The name Bramley-Moore has been to the fore in recent years as Everton F.C. look to build their new stadium on the dock which bears that name. But what of the man, James Bramley-Moore, after whom the dock was named ? Firstly you will look in vain for any baptismal records of that name, as when he was born in Yorkshire in 1800 he was plain John Moore. His grandfather is said to have sailed around the world with Captain Cook. He went to Brazil as a young man and it was while there that he adopted the ‘Bramley’ part of his surname, possibly because he thought it would enhance his prestige in the world. Another step that, intended or not, placed him close to people of influence when he married the exotically named Seraphine Hibernia Pennell, the daughter of the British Consul-General for Brazil.
He returned to Britain in 1835, settling in Liverpool as a merchant with a home in affluent Aigburth. By 1841 he had become an alderman and in 1846, in his position as Chairman of the Dock Committee he made his most important contribution to the city’s commercial health. This was to negotiate with Lord Derby for the city to obtain two and a half miles of shoreline to the north of the city to allow the building of six new docks. One of these was named the Bramley-Moore Dock and opened on the 4th August 1848. In the same year he was elected Lord Mayor of Liverpool.
A supporter of the Conservative Party he made several unsuccessful attempts to enter parliament, before winning the seat of Malden in 1854. He lost this seat in 1859 but served another term from 1862 to 1865 as the member for Lincoln. His political colours are suggested by this contemporary account of an event during his period as Chairman of the Dock Committee
“ Another incident (in July 1848) was the Chartist movement. He discharged about six hundred dock labourers who had refused to be sworn in as special constables; sleeping for two nights in an Albert Dock warehouse, on the Monday morning himself stood at the gate to refuse work to the recusants, and to protect the others from molestation” [Orchard: see sources below]

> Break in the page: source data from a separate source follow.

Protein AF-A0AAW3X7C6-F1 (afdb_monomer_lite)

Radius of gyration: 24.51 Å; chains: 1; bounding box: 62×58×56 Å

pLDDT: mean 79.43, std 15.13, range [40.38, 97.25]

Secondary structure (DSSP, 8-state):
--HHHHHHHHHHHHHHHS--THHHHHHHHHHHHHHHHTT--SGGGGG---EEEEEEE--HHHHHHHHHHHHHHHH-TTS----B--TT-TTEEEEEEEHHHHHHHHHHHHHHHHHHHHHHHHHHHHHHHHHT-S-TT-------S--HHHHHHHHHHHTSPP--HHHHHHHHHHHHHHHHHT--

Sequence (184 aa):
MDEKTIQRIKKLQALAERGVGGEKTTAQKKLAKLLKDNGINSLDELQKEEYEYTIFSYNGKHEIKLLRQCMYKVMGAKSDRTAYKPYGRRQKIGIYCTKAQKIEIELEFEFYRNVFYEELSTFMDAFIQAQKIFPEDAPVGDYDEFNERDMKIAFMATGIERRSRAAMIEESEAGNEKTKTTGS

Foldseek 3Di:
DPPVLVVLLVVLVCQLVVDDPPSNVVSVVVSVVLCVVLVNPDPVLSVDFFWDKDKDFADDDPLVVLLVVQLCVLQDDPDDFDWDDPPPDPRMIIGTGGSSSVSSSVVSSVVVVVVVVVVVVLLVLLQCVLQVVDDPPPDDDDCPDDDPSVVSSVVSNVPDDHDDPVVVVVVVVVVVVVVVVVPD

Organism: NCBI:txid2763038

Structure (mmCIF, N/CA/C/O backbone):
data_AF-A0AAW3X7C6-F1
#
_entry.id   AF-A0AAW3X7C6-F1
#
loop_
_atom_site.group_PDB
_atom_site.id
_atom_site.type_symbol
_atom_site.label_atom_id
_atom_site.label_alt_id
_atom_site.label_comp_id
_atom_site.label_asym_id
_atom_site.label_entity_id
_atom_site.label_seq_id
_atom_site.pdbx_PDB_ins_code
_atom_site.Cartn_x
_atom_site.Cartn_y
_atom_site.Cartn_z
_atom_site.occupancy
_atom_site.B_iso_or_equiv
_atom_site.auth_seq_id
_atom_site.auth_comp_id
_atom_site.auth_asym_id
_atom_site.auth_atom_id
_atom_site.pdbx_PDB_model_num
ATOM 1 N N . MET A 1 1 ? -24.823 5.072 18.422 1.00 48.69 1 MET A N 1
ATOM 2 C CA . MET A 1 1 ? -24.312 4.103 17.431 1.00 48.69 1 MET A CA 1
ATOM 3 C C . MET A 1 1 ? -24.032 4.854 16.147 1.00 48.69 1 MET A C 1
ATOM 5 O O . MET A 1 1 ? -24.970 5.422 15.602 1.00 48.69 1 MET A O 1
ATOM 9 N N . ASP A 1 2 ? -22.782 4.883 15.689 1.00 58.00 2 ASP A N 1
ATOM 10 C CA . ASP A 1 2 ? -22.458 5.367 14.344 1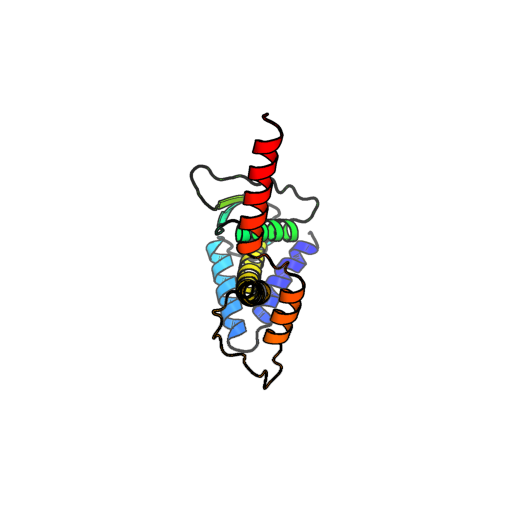.00 58.00 2 ASP A CA 1
ATOM 11 C C . ASP A 1 2 ? -22.835 4.287 13.315 1.00 58.00 2 ASP A C 1
ATOM 13 O O . ASP A 1 2 ? -22.404 3.132 13.404 1.00 58.00 2 ASP A O 1
ATOM 17 N N . GLU A 1 3 ? -23.659 4.652 12.336 1.00 55.72 3 GLU A N 1
ATOM 18 C CA . GLU A 1 3 ? -24.123 3.779 11.253 1.00 55.72 3 GLU A CA 1
ATOM 19 C C . GLU A 1 3 ? -22.943 3.181 10.466 1.00 55.72 3 GLU A C 1
ATOM 21 O O . GLU A 1 3 ? -22.999 2.038 9.999 1.00 55.72 3 GLU A O 1
ATOM 26 N N . LYS A 1 4 ? -21.812 3.899 10.415 1.00 59.34 4 LYS A N 1
ATOM 27 C CA . LYS A 1 4 ? -20.569 3.424 9.793 1.00 59.34 4 LYS A CA 1
ATOM 28 C C . LYS A 1 4 ? -19.937 2.256 10.544 1.00 59.34 4 LYS A C 1
ATOM 30 O O . LYS A 1 4 ? -19.456 1.327 9.901 1.00 59.34 4 LYS A O 1
ATOM 35 N N . THR A 1 5 ? -19.960 2.253 11.876 1.00 52.69 5 THR A N 1
ATOM 36 C CA . THR A 1 5 ? -19.394 1.167 12.699 1.00 52.69 5 THR A CA 1
ATOM 37 C C . THR A 1 5 ? -20.167 -0.138 12.497 1.00 52.69 5 THR A C 1
ATOM 39 O O . THR A 1 5 ? -19.571 -1.203 12.332 1.00 52.69 5 THR A O 1
ATOM 42 N N . ILE A 1 6 ? -21.494 -0.058 12.376 1.00 57.66 6 ILE A N 1
ATOM 43 C CA . ILE A 1 6 ? -22.352 -1.215 12.077 1.00 57.66 6 ILE A CA 1
ATOM 44 C C . ILE A 1 6 ? -22.111 -1.723 10.650 1.00 57.66 6 ILE A C 1
ATOM 46 O O . ILE A 1 6 ? -22.003 -2.931 10.431 1.00 57.66 6 ILE A O 1
ATOM 50 N N . GLN A 1 7 ? -21.984 -0.824 9.668 1.00 60.31 7 GLN A N 1
ATOM 51 C CA . GLN A 1 7 ? -21.657 -1.211 8.292 1.00 60.31 7 GLN A CA 1
ATOM 52 C C . GLN A 1 7 ? -20.266 -1.851 8.171 1.00 60.31 7 GLN A C 1
ATOM 54 O O . GLN A 1 7 ? -20.095 -2.765 7.365 1.00 60.31 7 GLN A O 1
ATOM 59 N N . ARG A 1 8 ? -19.289 -1.427 8.982 1.00 60.97 8 ARG A N 1
ATOM 60 C CA . ARG A 1 8 ? -17.939 -2.019 9.045 1.00 60.97 8 ARG A CA 1
ATOM 61 C C . ARG A 1 8 ? -17.961 -3.447 9.564 1.00 60.97 8 ARG A C 1
ATOM 63 O O . ARG A 1 8 ? -17.411 -4.331 8.913 1.00 60.97 8 ARG A O 1
ATOM 70 N N . ILE A 1 9 ? -18.661 -3.687 10.673 1.00 62.31 9 ILE A N 1
ATOM 71 C CA . ILE A 1 9 ? -18.840 -5.033 11.237 1.00 62.31 9 ILE A CA 1
ATOM 72 C C . ILE A 1 9 ? -19.561 -5.941 10.232 1.00 62.31 9 ILE A C 1
ATOM 74 O O . ILE A 1 9 ? -19.095 -7.046 9.954 1.00 62.31 9 ILE A O 1
ATOM 78 N N . LYS A 1 10 ? -20.626 -5.443 9.591 1.00 64.94 10 LYS A N 1
ATOM 79 C CA . LYS A 1 10 ? -21.340 -6.178 8.536 1.00 64.94 10 LYS A CA 1
ATOM 80 C C . LYS A 1 10 ? -20.480 -6.435 7.297 1.00 64.94 10 LYS A C 1
ATOM 82 O O . LYS A 1 10 ? -20.624 -7.482 6.680 1.00 64.94 10 LYS A O 1
ATOM 87 N N . LYS A 1 11 ? -19.576 -5.525 6.920 1.00 64.12 11 LYS A N 1
ATOM 88 C CA . LYS A 1 11 ? -18.625 -5.739 5.814 1.00 64.12 11 LYS A CA 1
ATOM 89 C C . LYS A 1 11 ? -17.579 -6.792 6.151 1.00 64.12 11 LYS A C 1
ATOM 91 O O . LYS A 1 11 ? -17.285 -7.614 5.291 1.00 64.12 11 LYS A O 1
ATOM 96 N N . LEU A 1 12 ? -17.049 -6.789 7.373 1.00 62.12 12 LEU A N 1
ATOM 97 C CA . LEU A 1 12 ? -16.122 -7.818 7.856 1.00 62.12 12 LEU A CA 1
ATOM 98 C C . LEU A 1 12 ? -16.790 -9.199 7.864 1.00 62.12 12 LEU A C 1
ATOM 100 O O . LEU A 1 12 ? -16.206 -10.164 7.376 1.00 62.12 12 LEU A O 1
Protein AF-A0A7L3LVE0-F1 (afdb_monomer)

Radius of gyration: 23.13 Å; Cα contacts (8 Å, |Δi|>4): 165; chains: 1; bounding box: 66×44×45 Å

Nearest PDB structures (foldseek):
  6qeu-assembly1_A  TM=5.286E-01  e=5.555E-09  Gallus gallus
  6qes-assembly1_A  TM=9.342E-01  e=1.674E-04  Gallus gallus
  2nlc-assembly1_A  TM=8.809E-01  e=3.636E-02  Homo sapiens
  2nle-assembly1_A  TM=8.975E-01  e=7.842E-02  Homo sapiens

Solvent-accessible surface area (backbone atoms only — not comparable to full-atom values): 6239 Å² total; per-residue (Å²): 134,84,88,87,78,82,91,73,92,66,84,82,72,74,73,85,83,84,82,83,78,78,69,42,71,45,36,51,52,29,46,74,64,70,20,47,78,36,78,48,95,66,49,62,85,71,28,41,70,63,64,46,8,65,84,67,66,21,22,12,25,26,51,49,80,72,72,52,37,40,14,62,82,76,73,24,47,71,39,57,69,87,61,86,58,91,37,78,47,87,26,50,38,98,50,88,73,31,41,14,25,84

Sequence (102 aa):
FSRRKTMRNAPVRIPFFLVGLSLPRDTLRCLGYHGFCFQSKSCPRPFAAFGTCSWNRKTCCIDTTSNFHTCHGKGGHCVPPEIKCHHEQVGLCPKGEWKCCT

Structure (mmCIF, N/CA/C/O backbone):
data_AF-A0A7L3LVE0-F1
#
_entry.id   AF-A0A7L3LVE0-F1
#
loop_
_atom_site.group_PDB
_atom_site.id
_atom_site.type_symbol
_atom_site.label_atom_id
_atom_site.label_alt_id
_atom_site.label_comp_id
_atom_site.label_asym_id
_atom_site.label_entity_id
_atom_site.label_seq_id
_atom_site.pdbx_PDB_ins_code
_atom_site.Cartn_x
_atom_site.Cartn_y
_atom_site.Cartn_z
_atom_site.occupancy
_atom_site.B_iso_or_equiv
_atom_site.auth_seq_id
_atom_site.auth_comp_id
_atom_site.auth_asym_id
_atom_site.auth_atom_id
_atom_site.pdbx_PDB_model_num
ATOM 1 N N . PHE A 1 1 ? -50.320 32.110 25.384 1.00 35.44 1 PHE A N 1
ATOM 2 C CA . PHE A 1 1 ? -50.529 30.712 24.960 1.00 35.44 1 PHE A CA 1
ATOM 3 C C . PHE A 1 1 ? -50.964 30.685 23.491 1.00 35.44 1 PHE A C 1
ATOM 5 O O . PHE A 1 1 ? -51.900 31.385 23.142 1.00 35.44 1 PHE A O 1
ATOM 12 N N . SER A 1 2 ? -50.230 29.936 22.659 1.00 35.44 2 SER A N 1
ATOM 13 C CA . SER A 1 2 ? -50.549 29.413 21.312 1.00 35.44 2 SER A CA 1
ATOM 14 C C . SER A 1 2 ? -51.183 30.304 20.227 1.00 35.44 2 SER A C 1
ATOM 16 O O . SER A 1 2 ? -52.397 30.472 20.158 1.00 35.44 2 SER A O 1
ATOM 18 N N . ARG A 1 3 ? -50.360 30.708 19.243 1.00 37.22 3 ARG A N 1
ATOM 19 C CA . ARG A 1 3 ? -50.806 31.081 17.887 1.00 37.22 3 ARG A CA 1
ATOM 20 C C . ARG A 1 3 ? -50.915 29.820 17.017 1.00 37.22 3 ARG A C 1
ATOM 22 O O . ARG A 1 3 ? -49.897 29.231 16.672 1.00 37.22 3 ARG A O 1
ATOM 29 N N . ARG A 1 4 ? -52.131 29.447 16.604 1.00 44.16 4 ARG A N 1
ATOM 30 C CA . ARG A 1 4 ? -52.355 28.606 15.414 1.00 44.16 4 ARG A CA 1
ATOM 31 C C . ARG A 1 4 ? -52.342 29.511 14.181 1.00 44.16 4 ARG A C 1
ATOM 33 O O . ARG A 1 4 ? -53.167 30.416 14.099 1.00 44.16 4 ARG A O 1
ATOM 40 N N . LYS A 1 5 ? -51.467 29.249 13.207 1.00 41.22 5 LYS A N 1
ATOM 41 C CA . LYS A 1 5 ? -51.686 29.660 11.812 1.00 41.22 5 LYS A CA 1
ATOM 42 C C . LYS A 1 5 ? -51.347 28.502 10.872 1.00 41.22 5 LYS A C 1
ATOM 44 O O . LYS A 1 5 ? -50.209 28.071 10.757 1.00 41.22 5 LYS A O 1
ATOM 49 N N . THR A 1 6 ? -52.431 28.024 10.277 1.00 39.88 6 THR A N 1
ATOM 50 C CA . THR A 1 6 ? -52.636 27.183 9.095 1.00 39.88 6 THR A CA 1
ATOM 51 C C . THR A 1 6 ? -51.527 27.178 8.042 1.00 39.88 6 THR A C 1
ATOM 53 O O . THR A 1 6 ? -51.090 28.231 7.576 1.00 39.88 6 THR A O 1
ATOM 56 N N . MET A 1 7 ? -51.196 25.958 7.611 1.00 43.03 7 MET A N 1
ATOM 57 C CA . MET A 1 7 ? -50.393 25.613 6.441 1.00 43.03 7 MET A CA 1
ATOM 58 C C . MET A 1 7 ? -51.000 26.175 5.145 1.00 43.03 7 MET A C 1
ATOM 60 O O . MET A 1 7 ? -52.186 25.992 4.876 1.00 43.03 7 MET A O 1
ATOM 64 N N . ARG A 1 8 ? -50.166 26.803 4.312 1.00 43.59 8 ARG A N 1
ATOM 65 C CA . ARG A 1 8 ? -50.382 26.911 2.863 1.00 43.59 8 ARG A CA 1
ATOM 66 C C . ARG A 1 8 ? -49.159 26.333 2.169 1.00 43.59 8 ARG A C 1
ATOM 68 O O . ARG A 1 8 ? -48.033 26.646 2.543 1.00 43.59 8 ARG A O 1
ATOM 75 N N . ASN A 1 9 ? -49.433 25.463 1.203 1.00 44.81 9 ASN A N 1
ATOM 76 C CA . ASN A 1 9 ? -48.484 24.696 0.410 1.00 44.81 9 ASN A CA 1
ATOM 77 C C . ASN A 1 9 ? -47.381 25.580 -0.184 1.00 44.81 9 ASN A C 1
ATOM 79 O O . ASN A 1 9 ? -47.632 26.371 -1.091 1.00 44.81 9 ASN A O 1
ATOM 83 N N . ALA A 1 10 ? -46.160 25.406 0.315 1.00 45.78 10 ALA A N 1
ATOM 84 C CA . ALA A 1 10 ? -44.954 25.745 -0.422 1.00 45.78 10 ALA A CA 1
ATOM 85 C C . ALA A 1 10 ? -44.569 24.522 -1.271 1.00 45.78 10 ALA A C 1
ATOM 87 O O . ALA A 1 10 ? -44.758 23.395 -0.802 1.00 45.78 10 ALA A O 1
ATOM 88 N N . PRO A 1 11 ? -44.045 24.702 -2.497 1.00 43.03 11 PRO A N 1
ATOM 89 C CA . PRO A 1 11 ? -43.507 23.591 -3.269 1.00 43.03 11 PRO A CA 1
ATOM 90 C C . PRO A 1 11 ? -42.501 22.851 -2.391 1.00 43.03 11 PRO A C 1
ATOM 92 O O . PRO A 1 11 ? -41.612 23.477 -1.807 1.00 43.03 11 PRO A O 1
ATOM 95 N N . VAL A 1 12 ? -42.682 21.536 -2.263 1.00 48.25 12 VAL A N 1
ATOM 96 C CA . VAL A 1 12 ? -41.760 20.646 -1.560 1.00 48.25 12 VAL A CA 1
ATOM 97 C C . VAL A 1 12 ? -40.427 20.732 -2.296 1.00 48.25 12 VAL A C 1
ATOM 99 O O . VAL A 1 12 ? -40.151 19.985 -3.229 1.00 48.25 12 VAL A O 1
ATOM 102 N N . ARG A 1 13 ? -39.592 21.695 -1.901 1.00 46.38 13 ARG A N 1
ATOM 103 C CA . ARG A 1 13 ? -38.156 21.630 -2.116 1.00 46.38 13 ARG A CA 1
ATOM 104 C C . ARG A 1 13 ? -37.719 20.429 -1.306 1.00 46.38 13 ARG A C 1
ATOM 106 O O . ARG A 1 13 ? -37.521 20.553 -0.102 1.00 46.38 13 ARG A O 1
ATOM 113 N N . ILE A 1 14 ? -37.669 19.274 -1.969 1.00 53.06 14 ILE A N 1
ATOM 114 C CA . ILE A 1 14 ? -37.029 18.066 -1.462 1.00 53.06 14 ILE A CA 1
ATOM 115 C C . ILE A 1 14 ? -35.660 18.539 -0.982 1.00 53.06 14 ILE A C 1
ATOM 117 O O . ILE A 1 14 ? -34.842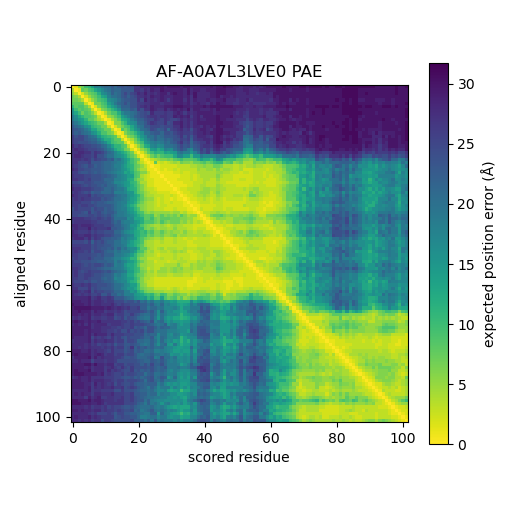 18.956 -1.810 1.00 53.06 14 ILE A O 1
ATOM 121 N N . PRO A 1 15 ? -35.425 18.615 0.335 1.00 39.47 15 PRO A N 1
ATOM 122 C CA . PRO A 1 15 ? -34.136 19.044 0.794 1.00 39.47 15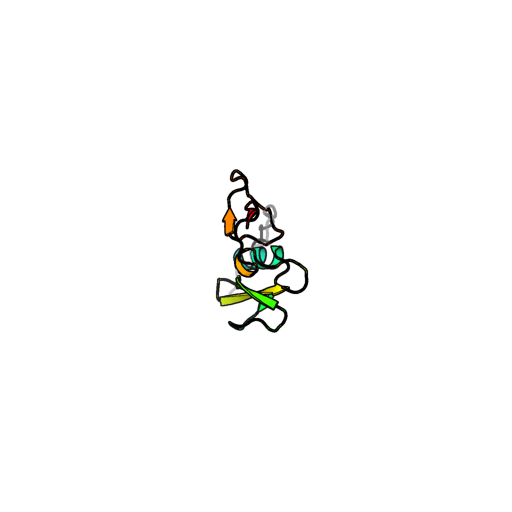 PRO A CA 1
ATOM 123 C C . PRO A 1 15 ? -33.205 17.895 0.429 1.00 39.47 15 PRO A C 1
ATOM 125 O O . PRO A 1 15 ? -33.509 16.725 0.660 1.00 39.47 15 PRO A O 1
ATOM 128 N N . PHE A 1 16 ? -32.112 18.241 -0.229 1.00 43.69 16 PHE A N 1
ATOM 129 C CA . PHE A 1 16 ? -31.069 17.344 -0.703 1.00 43.69 16 PHE A CA 1
ATOM 130 C C . PHE A 1 16 ? -30.313 16.736 0.504 1.00 43.69 16 PHE A C 1
ATOM 132 O O . PHE A 1 16 ? -29.112 16.909 0.661 1.00 43.69 16 PHE A O 1
ATOM 139 N N . PHE A 1 17 ? -31.014 16.071 1.425 1.00 40.09 17 PHE A N 1
ATOM 140 C CA . PHE A 1 17 ? -30.453 15.379 2.584 1.00 40.09 17 PHE A CA 1
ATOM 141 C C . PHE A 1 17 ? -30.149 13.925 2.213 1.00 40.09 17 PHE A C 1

Another contemporary source described him as “(having) a handsome person, a good-humoured look, a careless swagger, and an air which denotes a love of mischief. Sometimes he is pompously solemn, but generally he is merry in the Council chamber, and if not a wit himself he has often been the cause of with in others.” [Shimmin: see sources below]
After his retirement he lived at his home in Gerrard’s Cross, dying in Brighton on 19th November 1886, aged 86 years. He was buried in the churchyard of St Michael in the Hamlet, Aigburth.
In some early documents Bramley-Moore was shown as living in Aigburth at ‘Carioca Lodge’ but I have been unable to unearth any information to enable this to be located. From the late 1860’s the address is shown as ‘Aigburth Ash, Ashfield Road’ and I am fairly sure that this is number 1 Ashfield Road, the old mansion being a large part of what is now the Ash Surgery medical practice.
A portrait of Bramley-Moore round about the time he was Lord Mayor of Liverpool.
Bramley-Moore's house now incorporated into a surgery in ashfield Road.
The most interesting accounts are to be found in two contemporary works. Liverpool's Legion of Honour [B Guinness Orchard 1893] and Pen and Ink Sketches of Liverpool Town Councillors [Hugh Shimmin 1866]. Unfortunately these are not too easy (or cheap) to come by. The Oxford Dicionary of National Biography is fairly thorough and the Wikipedia entry gives the basics.